Problem requirements: For each line below, check for the word "backbone", then state how many lines contain it, with no other output.

Records for this exercise Block Start

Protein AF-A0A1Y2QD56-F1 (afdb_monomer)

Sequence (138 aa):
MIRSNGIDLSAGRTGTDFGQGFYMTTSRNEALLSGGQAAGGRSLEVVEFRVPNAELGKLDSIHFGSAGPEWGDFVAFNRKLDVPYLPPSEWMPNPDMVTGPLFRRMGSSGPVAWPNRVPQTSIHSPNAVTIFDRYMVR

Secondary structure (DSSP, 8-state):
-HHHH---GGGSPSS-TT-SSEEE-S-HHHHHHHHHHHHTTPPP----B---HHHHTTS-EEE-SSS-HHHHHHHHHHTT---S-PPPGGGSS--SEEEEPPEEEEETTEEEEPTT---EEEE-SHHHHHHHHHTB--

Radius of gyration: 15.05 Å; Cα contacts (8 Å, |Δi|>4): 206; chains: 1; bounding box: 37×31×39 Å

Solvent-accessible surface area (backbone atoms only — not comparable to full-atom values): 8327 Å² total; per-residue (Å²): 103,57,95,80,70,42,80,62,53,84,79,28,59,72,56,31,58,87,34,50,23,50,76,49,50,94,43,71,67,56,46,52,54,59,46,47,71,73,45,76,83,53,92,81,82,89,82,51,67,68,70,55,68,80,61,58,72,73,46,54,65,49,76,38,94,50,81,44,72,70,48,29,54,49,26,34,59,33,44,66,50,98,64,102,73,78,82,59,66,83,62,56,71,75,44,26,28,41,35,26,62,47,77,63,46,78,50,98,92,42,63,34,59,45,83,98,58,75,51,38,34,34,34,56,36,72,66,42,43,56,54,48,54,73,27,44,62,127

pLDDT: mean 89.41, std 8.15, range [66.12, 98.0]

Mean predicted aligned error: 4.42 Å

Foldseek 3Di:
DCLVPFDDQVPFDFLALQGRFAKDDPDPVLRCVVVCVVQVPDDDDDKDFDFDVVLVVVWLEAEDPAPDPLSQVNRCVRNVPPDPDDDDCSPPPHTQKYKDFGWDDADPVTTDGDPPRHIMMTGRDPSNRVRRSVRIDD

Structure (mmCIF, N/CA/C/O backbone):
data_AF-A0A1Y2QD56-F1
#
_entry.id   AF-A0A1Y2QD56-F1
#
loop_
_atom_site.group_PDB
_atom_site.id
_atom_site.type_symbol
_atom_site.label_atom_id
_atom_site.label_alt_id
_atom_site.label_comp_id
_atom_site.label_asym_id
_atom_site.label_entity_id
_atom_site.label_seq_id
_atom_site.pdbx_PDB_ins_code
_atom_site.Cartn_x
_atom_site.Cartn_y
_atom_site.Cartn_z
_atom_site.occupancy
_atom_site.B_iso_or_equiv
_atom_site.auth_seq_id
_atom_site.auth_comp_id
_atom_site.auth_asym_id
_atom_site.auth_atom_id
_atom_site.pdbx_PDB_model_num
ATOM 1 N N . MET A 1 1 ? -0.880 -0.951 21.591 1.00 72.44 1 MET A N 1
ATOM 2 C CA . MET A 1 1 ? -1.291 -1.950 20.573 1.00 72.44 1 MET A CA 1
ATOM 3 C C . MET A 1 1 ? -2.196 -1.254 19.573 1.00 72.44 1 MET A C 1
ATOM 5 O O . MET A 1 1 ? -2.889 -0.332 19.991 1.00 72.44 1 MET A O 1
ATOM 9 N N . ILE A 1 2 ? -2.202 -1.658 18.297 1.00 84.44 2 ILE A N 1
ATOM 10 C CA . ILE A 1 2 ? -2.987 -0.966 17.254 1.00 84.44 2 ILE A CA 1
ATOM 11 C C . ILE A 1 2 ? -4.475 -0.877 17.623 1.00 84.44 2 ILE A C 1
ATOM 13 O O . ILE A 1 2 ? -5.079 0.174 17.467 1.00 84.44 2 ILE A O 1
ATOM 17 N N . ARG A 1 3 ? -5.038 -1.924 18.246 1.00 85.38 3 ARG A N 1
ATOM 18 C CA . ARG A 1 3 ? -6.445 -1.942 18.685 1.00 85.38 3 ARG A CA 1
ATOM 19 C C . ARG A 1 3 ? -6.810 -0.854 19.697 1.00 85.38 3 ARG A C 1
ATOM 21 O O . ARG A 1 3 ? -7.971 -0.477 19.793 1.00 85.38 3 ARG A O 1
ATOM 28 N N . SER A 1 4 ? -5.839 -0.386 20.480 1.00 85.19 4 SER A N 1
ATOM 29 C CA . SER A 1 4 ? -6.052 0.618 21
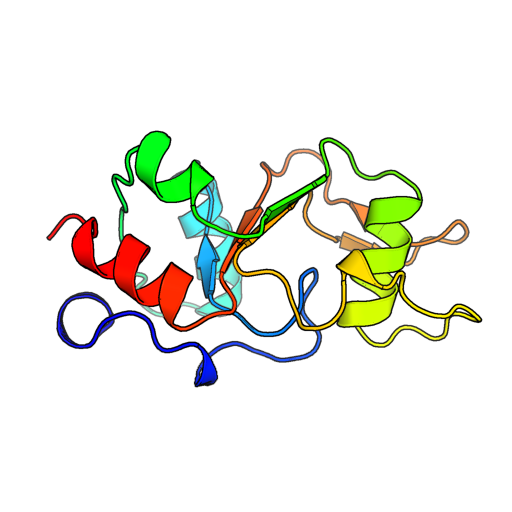.531 1.00 85.19 4 SER A CA 1
ATOM 30 C C . SER A 1 4 ? -5.616 2.016 21.105 1.00 85.19 4 SER A C 1
ATOM 32 O O . SER A 1 4 ? -6.185 2.991 21.579 1.00 85.19 4 SER A O 1
ATOM 34 N N . ASN A 1 5 ? -4.607 2.105 20.235 1.00 87.56 5 ASN A N 1
ATOM 35 C CA . ASN A 1 5 ? -3.928 3.360 19.911 1.00 87.56 5 ASN A CA 1
ATOM 36 C C . ASN A 1 5 ? -4.205 3.846 18.479 1.00 87.56 5 ASN A C 1
ATOM 38 O O . ASN A 1 5 ? -3.782 4.947 18.144 1.00 87.56 5 ASN A O 1
ATOM 42 N N . GLY A 1 6 ? -4.879 3.038 17.656 1.00 92.06 6 GLY A N 1
ATOM 43 C CA . GLY A 1 6 ? -5.049 3.297 16.229 1.00 92.06 6 GLY A CA 1
ATOM 44 C C . GLY A 1 6 ? -3.791 2.996 15.415 1.00 92.06 6 GLY A C 1
ATOM 45 O O . GLY A 1 6 ? -2.788 2.480 15.932 1.00 92.06 6 GLY A O 1
ATOM 46 N N . ILE A 1 7 ? -3.866 3.292 14.120 1.00 94.56 7 ILE A N 1
ATOM 47 C CA . ILE A 1 7 ? -2.748 3.152 13.184 1.00 94.56 7 ILE A CA 1
ATOM 48 C C . ILE A 1 7 ? -1.780 4.334 13.343 1.00 94.56 7 ILE A C 1
ATOM 50 O O . ILE A 1 7 ? -2.159 5.493 13.210 1.00 94.56 7 ILE A O 1
ATOM 54 N N . ASP A 1 8 ? -0.497 4.028 13.548 1.00 93.88 8 ASP A N 1
ATOM 55 C CA . ASP A 1 8 ? 0.594 5.007 13.558 1.00 93.88 8 ASP A CA 1
ATOM 56 C C . ASP A 1 8 ? 1.444 4.869 12.286 1.00 93.88 8 ASP A C 1
ATOM 58 O O . ASP A 1 8 ? 2.203 3.910 12.123 1.00 93.88 8 ASP A O 1
ATOM 62 N N . LEU A 1 9 ? 1.323 5.838 11.375 1.00 93.38 9 LEU A N 1
ATOM 63 C CA . LEU A 1 9 ? 2.066 5.852 10.111 1.00 93.38 9 LEU A CA 1
ATOM 64 C C . LEU A 1 9 ? 3.571 6.086 10.303 1.00 93.38 9 LEU A C 1
ATOM 66 O O . LEU A 1 9 ? 4.365 5.645 9.470 1.00 93.38 9 LEU A O 1
ATOM 70 N N . SER A 1 10 ? 3.980 6.733 11.401 1.00 92.31 10 SER A N 1
ATOM 71 C CA . SER A 1 10 ? 5.395 7.007 11.678 1.00 92.31 10 SER A CA 1
ATOM 72 C C . SER A 1 10 ? 6.182 5.735 12.010 1.00 92.31 10 SER A C 1
ATOM 74 O O . SER A 1 10 ? 7.385 5.666 11.758 1.00 92.31 10 SER A O 1
ATOM 76 N N . ALA A 1 11 ? 5.489 4.693 12.482 1.00 89.25 11 ALA A N 1
ATOM 77 C CA . ALA A 1 11 ? 6.056 3.368 12.714 1.00 89.25 11 ALA A CA 1
ATOM 78 C C . ALA A 1 11 ? 6.349 2.594 11.410 1.00 89.25 11 ALA A C 1
ATOM 80 O O . ALA A 1 11 ? 7.032 1.564 11.440 1.00 89.25 11 ALA A O 1
ATOM 81 N N . GLY A 1 12 ? 5.844 3.068 10.264 1.00 87.12 12 GLY A N 1
ATOM 82 C CA . GLY A 1 12 ? 6.132 2.501 8.951 1.00 87.12 12 GLY A CA 1
ATOM 83 C C . GLY A 1 12 ? 7.609 2.647 8.581 1.00 87.12 12 GLY A C 1
ATOM 84 O O . GLY A 1 12 ? 8.252 3.651 8.886 1.00 87.12 12 GLY A O 1
ATOM 85 N N . ARG A 1 13 ? 8.164 1.653 7.883 1.00 88.19 13 ARG A N 1
ATOM 86 C CA . ARG A 1 13 ? 9.530 1.735 7.344 1.00 88.19 13 ARG A CA 1
ATOM 87 C C . ARG A 1 13 ? 9.559 2.608 6.092 1.00 88.19 13 ARG A C 1
ATOM 89 O O . ARG A 1 13 ? 8.639 2.560 5.284 1.00 88.19 13 ARG A O 1
ATOM 96 N N . THR A 1 14 ? 10.637 3.362 5.910 1.00 89.12 14 THR A N 1
ATOM 97 C CA . THR A 1 14 ? 10.931 4.036 4.639 1.00 89.12 14 THR A CA 1
ATOM 98 C C . THR A 1 14 ? 11.519 3.039 3.631 1.00 89.12 14 THR A C 1
ATOM 100 O O . THR A 1 14 ? 11.999 1.970 4.016 1.00 89.12 14 THR A O 1
ATOM 103 N N . GLY A 1 15 ? 11.486 3.365 2.334 1.00 87.69 15 GLY A N 1
ATOM 104 C CA . GLY A 1 15 ? 12.085 2.512 1.295 1.00 87.69 15 GLY A CA 1
ATOM 105 C C . GLY A 1 15 ? 11.324 1.210 1.012 1.00 87.69 15 GLY A C 1
ATOM 106 O O . GLY A 1 15 ? 11.917 0.233 0.550 1.00 87.69 15 GLY A O 1
ATOM 107 N N . THR A 1 16 ? 10.037 1.161 1.349 1.00 91.62 16 THR A N 1
ATOM 108 C
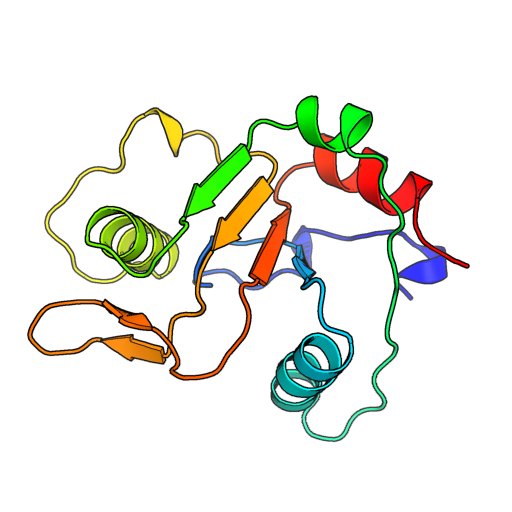 CA . THR A 1 16 ? 9.106 0.072 1.020 1.00 91.62 16 THR A CA 1
ATOM 109 C C . THR A 1 16 ? 8.494 0.269 -0.366 1.00 91.62 16 THR A C 1
ATOM 111 O O . THR A 1 16 ? 8.640 1.327 -0.967 1.00 91.62 16 THR A O 1
ATOM 114 N N . ASP A 1 17 ? 7.809 -0.756 -0.873 1.00 92.38 17 ASP A N 1
ATOM 115 C CA . ASP A 1 17 ? 7.322 -0.821 -2.259 1.00 92.38 17 ASP A CA 1
ATOM 116 C C . ASP A 1 17 ? 6.428 0.364 -2.641 1.00 92.38 17 ASP A C 1
ATOM 118 O O . ASP A 1 17 ? 6.557 0.899 -3.736 1.00 92.38 17 ASP A O 1
ATOM 122 N N . PHE A 1 18 ? 5.572 0.804 -1.718 1.00 93.88 18 PHE A N 1
ATOM 123 C CA . PHE A 1 18 ? 4.632 1.908 -1.914 1.00 93.88 18 PHE A CA 1
ATOM 124 C C . PHE A 1 18 ? 4.926 3.112 -1.010 1.00 93.88 18 PHE A C 1
ATOM 126 O O . PHE A 1 18 ? 4.049 3.918 -0.727 1.00 93.88 18 PHE A O 1
ATOM 133 N N . GLY A 1 19 ? 6.155 3.213 -0.496 1.00 92.00 19 GLY A N 1
ATOM 134 C CA . GLY A 1 19 ? 6.556 4.289 0.410 1.00 92.00 19 GLY A CA 1
ATOM 135 C C . GLY A 1 19 ? 6.125 4.063 1.862 1.00 92.00 19 GLY A C 1
ATOM 136 O O . GLY A 1 19 ? 5.466 3.073 2.197 1.00 92.00 19 GLY A O 1
ATOM 137 N N . GLN A 1 20 ? 6.547 4.962 2.755 1.00 93.12 20 GLN A N 1
ATOM 138 C CA . GLN A 1 20 ? 6.291 4.825 4.191 1.00 93.12 20 GLN A CA 1
ATOM 139 C C . GLN A 1 20 ? 4.786 4.874 4.477 1.00 93.12 20 GLN A C 1
ATOM 141 O O . GLN A 1 20 ? 4.101 5.812 4.075 1.00 93.12 20 GLN A O 1
ATOM 146 N N . GLY A 1 21 ? 4.269 3.860 5.166 1.00 94.38 21 GLY A N 1
ATOM 147 C CA . GLY A 1 21 ? 2.847 3.760 5.466 1.00 94.38 21 GLY A CA 1
ATOM 148 C C . GLY A 1 21 ? 2.489 2.483 6.213 1.00 94.38 21 GLY A C 1
ATOM 149 O O . GLY A 1 21 ? 3.364 1.711 6.621 1.00 94.38 21 GLY A O 1
ATOM 150 N N . PHE A 1 22 ? 1.188 2.262 6.374 1.00 95.12 22 PHE A N 1
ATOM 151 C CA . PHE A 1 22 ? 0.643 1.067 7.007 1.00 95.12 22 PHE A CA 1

Records for this exercise Block End

Reply: 2